Here's a recipe that explains the three risings:
MeanMeals.com - 100% Whole wheat bread - Create and share your personal list of meals and recipes


----------



## bethzaring (Jun 5, 2007)

Hey John, I just made a loaf of NYT bread today!  What flour do you use in your bread?

I use 2 cups whole wheat and 1 cup unbleached white and have been stuck on that ratio from the beginning.

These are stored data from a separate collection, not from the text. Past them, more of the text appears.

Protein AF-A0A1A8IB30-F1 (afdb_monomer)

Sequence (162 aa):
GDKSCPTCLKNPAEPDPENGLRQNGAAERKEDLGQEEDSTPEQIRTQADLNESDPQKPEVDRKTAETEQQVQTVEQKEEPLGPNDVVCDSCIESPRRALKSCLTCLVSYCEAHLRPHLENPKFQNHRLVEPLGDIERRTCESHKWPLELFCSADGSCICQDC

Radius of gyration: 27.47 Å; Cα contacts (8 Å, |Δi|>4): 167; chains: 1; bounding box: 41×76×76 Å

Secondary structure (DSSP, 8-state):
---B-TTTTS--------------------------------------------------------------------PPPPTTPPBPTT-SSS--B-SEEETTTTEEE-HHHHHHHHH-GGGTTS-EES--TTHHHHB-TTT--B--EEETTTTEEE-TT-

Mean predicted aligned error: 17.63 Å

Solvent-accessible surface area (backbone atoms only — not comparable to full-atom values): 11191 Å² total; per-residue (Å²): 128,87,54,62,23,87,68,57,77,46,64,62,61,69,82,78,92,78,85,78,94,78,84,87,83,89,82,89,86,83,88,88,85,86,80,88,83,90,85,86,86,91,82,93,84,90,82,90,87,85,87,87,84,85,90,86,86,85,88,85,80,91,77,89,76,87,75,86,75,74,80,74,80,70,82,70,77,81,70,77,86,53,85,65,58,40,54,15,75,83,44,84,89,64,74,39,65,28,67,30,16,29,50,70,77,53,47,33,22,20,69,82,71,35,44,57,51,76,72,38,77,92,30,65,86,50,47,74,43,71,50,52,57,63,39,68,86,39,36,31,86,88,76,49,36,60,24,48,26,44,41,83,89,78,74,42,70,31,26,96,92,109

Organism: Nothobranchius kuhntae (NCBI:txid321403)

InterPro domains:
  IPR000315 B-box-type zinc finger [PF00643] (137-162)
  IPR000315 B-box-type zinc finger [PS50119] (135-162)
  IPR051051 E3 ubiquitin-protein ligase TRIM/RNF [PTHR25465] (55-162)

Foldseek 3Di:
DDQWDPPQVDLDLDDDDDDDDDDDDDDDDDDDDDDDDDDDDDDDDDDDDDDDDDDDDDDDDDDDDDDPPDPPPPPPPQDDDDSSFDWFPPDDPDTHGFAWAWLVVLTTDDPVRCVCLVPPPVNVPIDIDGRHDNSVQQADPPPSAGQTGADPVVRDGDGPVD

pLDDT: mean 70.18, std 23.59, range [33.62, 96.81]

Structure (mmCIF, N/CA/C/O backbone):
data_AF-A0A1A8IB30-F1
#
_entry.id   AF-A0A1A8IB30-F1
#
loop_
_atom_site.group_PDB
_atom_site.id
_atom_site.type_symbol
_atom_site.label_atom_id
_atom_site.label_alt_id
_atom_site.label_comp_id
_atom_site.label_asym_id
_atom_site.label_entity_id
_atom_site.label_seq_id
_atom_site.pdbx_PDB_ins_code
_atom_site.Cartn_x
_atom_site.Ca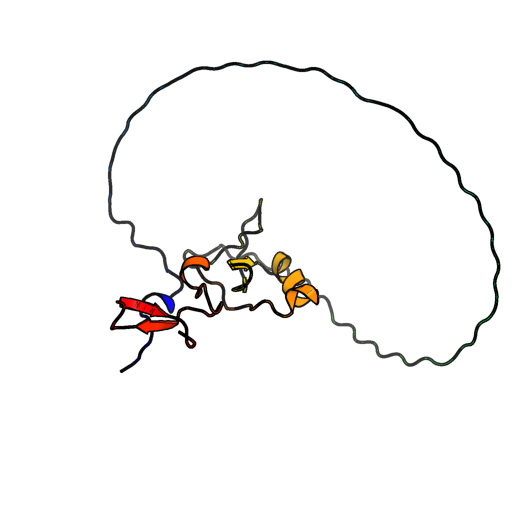rtn_y
_atom_site.Cartn_z
_atom_site.occupancy
_atom_site.B_iso_or_equiv
_atom_site.auth_seq_id
_atom_site.auth_comp_id
_atom_site.auth_asym_id
_atom_site.auth_atom_id
_atom_site.pdbx_PDB_model_num
ATOM 1 N N . GLY A 1 1 ? -0.246 -2.159 -27.275 1.00 50.09 1 GLY A N 1
ATOM 2 C CA . GLY A 1 1 ? -0.130 -3.404 -26.505 1.00 50.09 1 GLY A CA 1
ATOM 3 C C . GLY A 1 1 ? -0.085 -3.015 -25.055 1.00 50.09 1 GLY A C 1
ATOM 4 O O . GLY A 1 1 ? 0.772 -2.208 -24.712 1.00 50.09 1 GLY A O 1
ATOM 5 N N . ASP A 1 2 ? -1.046 -3.482 -24.268 1.00 57.75 2 ASP A N 1
ATOM 6 C CA . ASP A 1 2 ? -1.127 -3.233 -22.830 1.00 57.75 2 ASP A CA 1
ATOM 7 C C . ASP A 1 2 ? 0.197 -3.568 -22.140 1.00 57.75 2 ASP A C 1
ATOM 9 O O . ASP A 1 2 ? 0.720 -4.673 -22.270 1.00 57.75 2 ASP A O 1
ATOM 13 N N . LYS A 1 3 ? 0.754 -2.582 -21.432 1.00 65.94 3 LYS A N 1
ATOM 14 C CA . LYS A 1 3 ? 1.984 -2.708 -20.634 1.00 65.94 3 LYS A CA 1
ATOM 15 C C . LYS A 1 3 ? 1.689 -3.197 -19.214 1.00 65.94 3 LYS A C 1
ATOM 17 O O . LYS A 1 3 ? 2.514 -3.014 -18.329 1.00 65.94 3 LYS A O 1
ATOM 22 N N . SER A 1 4 ? 0.507 -3.749 -18.973 1.00 76.62 4 SER A N 1
ATOM 23 C CA . SER A 1 4 ? 0.077 -4.155 -17.641 1.00 76.62 4 SER A CA 1
ATOM 24 C C . SER A 1 4 ? 0.767 -5.445 -17.202 1.00 76.62 4 SER A C 1
ATOM 26 O O . SER A 1 4 ? 0.862 -6.402 -17.971 1.00 76.62 4 SER A O 1
ATOM 28 N N . CYS A 1 5 ? 1.231 -5.485 -15.953 1.00 77.88 5 CYS A N 1
ATOM 29 C CA . CYS A 1 5 ? 1.842 -6.668 -15.362 1.00 77.88 5 CYS A CA 1
ATOM 30 C C . CYS A 1 5 ? 0.764 -7.742 -15.090 1.00 77.88 5 CYS A C 1
ATOM 32 O O . CYS A 1 5 ? -0.157 -7.510 -14.300 1.00 77.88 5 CYS A O 1
ATOM 34 N N . PRO A 1 6 ? 0.853 -8.935 -15.714 1.00 67.94 6 PRO A N 1
ATOM 35 C CA . PRO A 1 6 ? -0.190 -9.961 -15.626 1.00 67.94 6 PRO A CA 1
ATOM 36 C C . PRO A 1 6 ? -0.307 -10.608 -14.236 1.00 67.94 6 PRO A C 1
ATOM 38 O O . PRO A 1 6 ? -1.323 -11.242 -13.944 1.00 67.94 6 PRO A O 1
ATOM 41 N N . THR A 1 7 ? 0.716 -10.457 -13.389 1.00 70.38 7 THR A N 1
ATOM 42 C CA . THR A 1 7 ? 0.801 -11.045 -12.044 1.00 70.38 7 THR A CA 1
ATOM 43 C C . THR A 1 7 ? 0.396 -10.069 -10.939 1.00 70.38 7 THR A C 1
ATOM 45 O O . THR A 1 7 ? -0.215 -10.486 -9.957 1.00 70.38 7 THR A O 1
ATOM 48 N N . CYS A 1 8 ? 0.667 -8.771 -11.094 1.00 71.00 8 CYS A N 1
ATOM 49 C CA . CYS A 1 8 ? 0.416 -7.791 -10.037 1.00 71.00 8 CYS A CA 1
ATOM 50 C C . CYS A 1 8 ? -1.030 -7.271 -9.979 1.00 71.00 8 CYS A C 1
ATOM 52 O O . CYS A 1 8 ? -1.466 -6.858 -8.908 1.00 71.00 8 CYS A O 1
ATOM 54 N N . LEU A 1 9 ? -1.801 -7.363 -11.070 1.00 64.38 9 LEU A N 1
ATOM 55 C CA . LEU A 1 9 ? -3.202 -6.905 -11.112 1.00 64.38 9 LEU A CA 1
ATOM 56 C C . LEU A 1 9 ? -4.196 -7.808 -10.369 1.00 64.38 9 LEU A C 1
ATOM 58 O O . LEU A 1 9 ? -5.330 -7.413 -10.121 1.00 64.38 9 LEU A O 1
ATOM 62 N N . LYS A 1 10 ? -3.805 -9.041 -10.048 1.00 62.28 10 LYS A N 1
ATOM 63 C CA . LYS A 1 10 ? -4.678 -10.002 -9.371 1.00 62.28 10 LYS A CA 1
ATOM 64 C C . LYS A 1 10 ? -4.174 -10.182 -7.959 1.00 62.28 10 LYS A C 1
ATOM 66 O O . LYS A 1 10 ? -3.084 -10.735 -7.804 1.00 62.28 10 LYS A O 1
ATOM 71 N N . ASN A 1 11 ? -4.943 -9.766 -6.950 1.00 62.22 11 ASN A N 1
ATOM 72 C CA . ASN A 1 11 ? -4.782 -10.360 -5.623 1.00 62.22 11 ASN A CA 1
ATOM 73 C C . ASN A 1 11 ? -4.758 -11.874 -5.819 1.00 62.22 11 ASN A C 1
ATOM 75 O O . ASN A 1 11 ? -5.608 -12.372 -6.567 1.00 62.22 11 ASN A O 1
ATOM 79 N N . PRO A 1 12 ? -3.729 -12.571 -5.313 1.00 53.41 12 PRO A N 1
ATOM 80 C CA . PRO A 1 12 ? -3.577 -13.971 -5.632 1.00 53.41 12 PRO A CA 1
ATOM 81 C C . PRO A 1 12 ? -4.799 -14.678 -5.053 1.00 53.41 12 PRO A C 1
ATOM 83 O O . PRO A 1 12 ? -4.952 -14.763 -3.841 1.00 53.41 12 PRO A O 1
ATOM 86 N N . ALA A 1 13 ? -5.692 -15.126 -5.934 1.00 48.81 13 ALA A N 1
ATOM 87 C CA . ALA A 1 13 ? -6.486 -16.288 -5.614 1.00 48.81 13 ALA A CA 1
ATOM 88 C C . ALA A 1 13 ? -5.498 -17.444 -5.502 1.00 48.81 13 ALA A C 1
ATOM 90 O O . ALA A 1 13 ? -4.583 -17.532 -6.326 1.00 48.81 13 ALA A O 1
ATOM 91 N N . GLU A 1 14 ? -5.625 -18.218 -4.431 1.00 46.22 14 GLU A N 1
ATOM 92 C CA . GLU A 1 14 ? -4.672 -19.240 -3.997 1.00 46.22 14 GLU A CA 1
ATOM 93 C C . GLU A 1 14 ? -4.054 -20.063 -5.147 1.00 46.22 14 GLU A C 1
ATOM 95 O O . GLU A 1 14 ? -4.728 -20.353 -6.143 1.00 46.22 14 GLU A O 1
ATOM 100 N N . PRO A 1 15 ? -2.781 -20.487 -5.031 1.00 42.97 15 PRO A N 1
ATOM 101 C CA . PRO A 1 15 ? -2.233 -21.486 -5.937 1.00 42.97 15 PRO A CA 1
ATOM 102 C C . PRO A 1 15 ? -2.943 -22.838 -5.738 1.00 42.97 15 PRO A C 1
ATOM 104 O O . PRO A 1 15 ? -3.233 -23.244 -4.615 1.00 42.97 15 PRO A O 1
ATOM 107 N N . ASP A 1 16 ? -3.202 -23.531 -6.848 1.00 41.06 16 ASP A N 1
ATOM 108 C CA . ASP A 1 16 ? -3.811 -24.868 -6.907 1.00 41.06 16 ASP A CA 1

Any comments on how anyones NYT bread is turning out, any tips?


----------



## JohnL (Jun 5, 2007)

Hey Beth,
The first couple of times that I made it, I just used regular white bread flour. Then my daughter complained, (of course) that she would only eat wheat bread. Soooooo, I started using 2 cups of wheat flour to 1 cup of white bread flour. So, that's where I'm at now. The only thing that I've changed is to bump up the yeast another 1/4 teaspoon. Everything else works so I'm not messing with it too much. Oh, I do dust the bread with grits instead of flour before I put it in the oven, (just gives it a bit more crunch when finished). Would love to hear other ideas for this recipe, it's so darn easy.


----------



## bethzaring (Jun 5, 2007)

I'm pretty much sticking with the recipe as written, except for replacing 2 cups white flour with King Arthur traditional whole wheat bread flour.  I use corn meal for the final rising coating. Sometimes I add 1/2 cup parmesan cheese to the initial mix.

What do you think the extra 1/4 t. yeast does?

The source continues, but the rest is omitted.